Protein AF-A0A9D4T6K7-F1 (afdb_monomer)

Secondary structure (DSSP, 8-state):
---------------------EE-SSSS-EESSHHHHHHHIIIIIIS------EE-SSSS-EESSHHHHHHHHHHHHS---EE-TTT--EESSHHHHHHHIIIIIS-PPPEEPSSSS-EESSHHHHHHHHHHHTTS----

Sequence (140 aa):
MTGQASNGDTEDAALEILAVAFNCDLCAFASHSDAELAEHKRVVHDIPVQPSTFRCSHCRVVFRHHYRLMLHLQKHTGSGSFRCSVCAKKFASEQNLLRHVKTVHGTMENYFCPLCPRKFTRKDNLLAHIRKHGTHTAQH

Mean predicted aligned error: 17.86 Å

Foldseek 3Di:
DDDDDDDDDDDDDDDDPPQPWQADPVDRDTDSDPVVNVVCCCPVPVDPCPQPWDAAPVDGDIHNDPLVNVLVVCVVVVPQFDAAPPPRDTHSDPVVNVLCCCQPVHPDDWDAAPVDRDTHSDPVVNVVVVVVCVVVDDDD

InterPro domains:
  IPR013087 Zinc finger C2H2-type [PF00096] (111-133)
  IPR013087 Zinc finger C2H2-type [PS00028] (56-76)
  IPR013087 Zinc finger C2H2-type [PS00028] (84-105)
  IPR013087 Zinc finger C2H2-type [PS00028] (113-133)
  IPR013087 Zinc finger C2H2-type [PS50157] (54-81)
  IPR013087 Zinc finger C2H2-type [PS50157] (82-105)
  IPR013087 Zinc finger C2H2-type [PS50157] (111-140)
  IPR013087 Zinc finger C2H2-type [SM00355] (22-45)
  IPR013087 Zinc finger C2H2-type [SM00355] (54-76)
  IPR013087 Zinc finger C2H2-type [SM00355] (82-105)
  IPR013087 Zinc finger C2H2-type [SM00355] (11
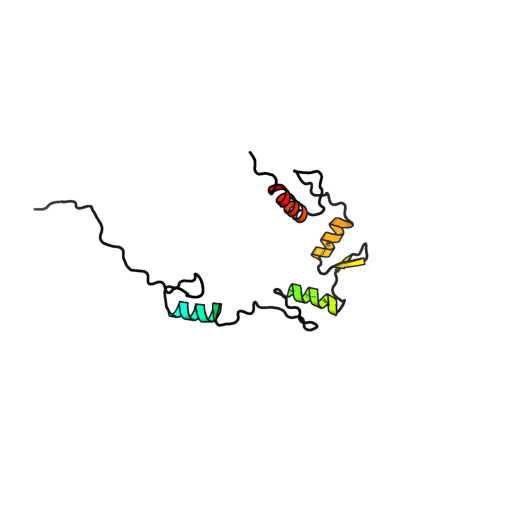1-133)
  IPR036236 Zinc finger C2H2 superfamily [SSF57667] (62-120)

Solvent-accessible surface area (backbone atoms only — not comparable to full-atom values): 9085 Å² total; per-residue (Å²): 133,90,82,84,88,81,89,79,91,81,82,89,84,77,95,74,78,80,78,66,64,36,64,48,94,89,50,96,52,70,30,81,38,66,69,58,40,53,51,46,46,45,59,73,69,69,39,83,74,68,70,78,57,33,67,47,92,90,48,93,56,71,25,81,41,62,69,58,35,56,50,52,50,26,71,77,69,69,75,54,53,38,59,37,90,87,76,66,50,70,22,70,39,62,70,55,35,53,50,45,45,42,66,74,76,41,92,61,77,62,42,70,47,97,87,48,97,55,70,24,87,40,66,69,61,42,54,61,50,54,61,64,50,63,81,75,64,87,84,133

Radius of gyration: 31.3 Å; Cα contacts (8 Å, |Δi|>4): 125; chains: 1; bounding box: 104×46×48 Å

pLDDT: mean 76.87, std 18.77, range [28.69, 95.06]

Structure (mmCIF, N/CA/C/O backbone):
data_AF-A0A9D4T6K7-F1
#
_entry.id   AF-A0A9D4T6K7-F1
#
loop_
_atom_site.group_PDB
_atom_site.id
_atom_site.type_symbol
_atom_site.label_atom_id
_atom_site.label_alt_id
_atom_site.label_comp_id
_atom_site.label_asym_id
_atom_site.label_entity_id
_atom_site.label_seq_id
_atom_site.pdbx_PDB_ins_code
_atom_site.Cartn_x
_atom_site.Cartn_y
_atom_site.Cartn_z
_atom_site.occupancy
_atom_site.B_iso_or_equiv
_atom_site.auth_seq_id
_atom_site.auth_comp_id
_atom_site.auth_asym_id
_atom_site.auth_atom_id
_atom_site.pdbx_PDB_model_num
ATOM 1 N N . MET A 1 1 ? 88.477 12.741 1.547 1.00 34.44 1 MET A N 1
ATOM 2 C CA . MET A 1 1 ? 88.602 14.037 0.858 1.00 34.44 1 MET A CA 1
ATOM 3 C C . MET A 1 1 ? 87.250 14.352 0.246 1.00 34.44 1 MET A C 1
ATOM 5 O O . MET A 1 1 ? 86.773 13.495 -0.476 1.00 34.44 1 MET A O 1
ATOM 9 N N . THR A 1 2 ? 86.672 15.499 0.644 1.00 28.69 2 THR A N 1
ATOM 10 C CA . THR A 1 2 ? 85.704 16.373 -0.075 1.00 28.69 2 THR A CA 1
ATOM 11 C C . THR A 1 2 ? 84.480 15.717 -0.744 1.00 28.69 2 THR A C 1
ATOM 13 O O . THR A 1 2 ? 84.635 14.807 -1.537 1.00 28.69 2 THR A O 1
ATOM 16 N N . GLY A 1 3 ? 83.231 16.144 -0.566 1.00 31.11 3 GLY A N 1
ATOM 17 C CA . GLY A 1 3 ? 82.653 17.388 -0.053 1.00 31.11 3 GLY A CA 1
ATOM 18 C C . GLY A 1 3 ? 81.165 17.144 0.263 1.00 31.11 3 GLY A C 1
ATOM 19 O O . GLY A 1 3 ? 80.574 16.182 -0.212 1.00 31.11 3 GLY A O 1
ATOM 20 N N . GLN A 1 4 ? 80.651 17.804 1.298 1.00 31.05 4 GLN A N 1
ATOM 21 C CA . GLN A 1 4 ? 79.815 19.012 1.224 1.00 31.05 4 GLN A CA 1
ATOM 22 C C . GLN A 1 4 ? 78.330 18.725 0.968 1.00 31.05 4 GLN A C 1
ATOM 24 O O . GLN A 1 4 ? 77.911 18.331 -0.112 1.00 31.05 4 GLN A O 1
ATOM 29 N N . ALA A 1 5 ? 77.555 18.995 2.017 1.00 35.22 5 ALA A N 1
ATOM 30 C CA . ALA A 1 5 ? 76.123 19.225 1.982 1.00 35.22 5 ALA A CA 1
ATOM 31 C C . ALA A 1 5 ? 75.806 20.566 1.304 1.00 35.22 5 ALA A C 1
ATOM 33 O O . ALA A 1 5 ? 76.585 21.510 1.434 1.00 35.22 5 ALA A O 1
ATOM 34 N N . SER A 1 6 ? 74.630 20.686 0.691 1.00 35.09 6 SER A N 1
ATOM 35 C CA . SER A 1 6 ? 73.777 21.879 0.787 1.00 35.09 6 SER A CA 1
ATOM 36 C C . SER A 1 6 ? 72.348 21.515 0.407 1.00 35.09 6 SER A C 1
ATOM 38 O O . SER A 1 6 ? 72.116 20.844 -0.593 1.00 35.09 6 SER A O 1
A
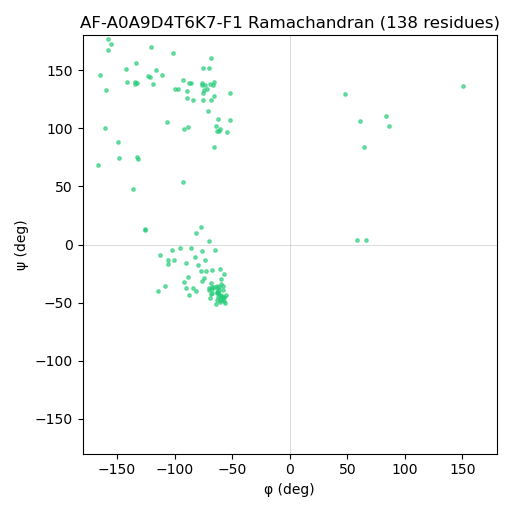TOM 40 N N . ASN A 1 7 ? 71.428 21.970 1.247 1.00 33.62 7 ASN A N 1
ATOM 41 C CA . ASN A 1 7 ? 69.984 21.825 1.147 1.00 33.62 7 ASN A CA 1
ATOM 42 C C . ASN A 1 7 ? 69.400 22.631 -0.023 1.00 33.62 7 ASN A C 1
ATOM 44 O O . ASN A 1 7 ? 69.990 23.619 -0.458 1.00 33.62 7 ASN A O 1
ATOM 48 N N . GLY A 1 8 ? 68.195 22.250 -0.437 1.00 29.48 8 GLY A N 1
ATOM 49 C CA . GLY A 1 8 ? 67.351 23.011 -1.351 1.00 29.48 8 GLY A CA 1
ATOM 50 C C . GLY A 1 8 ? 65.930 22.456 -1.357 1.00 29.48 8 GLY A C 1
ATOM 51 O O . GLY A 1 8 ? 65.512 21.855 -2.340 1.00 29.48 8 GLY A O 1
ATOM 52 N N . ASP A 1 9 ? 65.215 22.613 -0.241 1.00 36.56 9 ASP A N 1
ATOM 53 C CA . ASP A 1 9 ? 63.754 22.668 -0.266 1.00 36.56 9 ASP A CA 1
ATOM 54 C C . ASP A 1 9 ? 63.343 23.942 -1.020 1.00 36.56 9 ASP A C 1
ATOM 56 O O . ASP A 1 9 ? 63.847 25.010 -0.684 1.00 36.56 9 ASP A O 1
ATOM 60 N N . THR A 1 10 ? 62.470 23.809 -2.022 1.00 39.34 10 THR A N 1
ATOM 61 C CA . THR A 1 10 ? 61.156 24.477 -2.156 1.00 39.34 10 THR A CA 1
ATOM 62 C C . THR A 1 10 ? 60.742 24.706 -3.617 1.00 39.34 10 THR A C 1
ATOM 64 O O . THR A 1 10 ? 61.509 25.186 -4.443 1.00 39.34 10 THR A O 1
ATOM 67 N N . GLU A 1 11 ? 59.460 24.402 -3.853 1.00 41.41 11 GLU A N 1
ATOM 68 C CA . GLU A 1 11 ? 58.546 25.018 -4.830 1.00 41.41 11 GLU A CA 1
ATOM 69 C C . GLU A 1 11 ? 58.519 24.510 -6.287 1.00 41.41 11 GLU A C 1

======

Work task |
Where a line of the records above holds the word "backbone", count it; give the total as a single number and nothing else.

Solution for this exercise |
2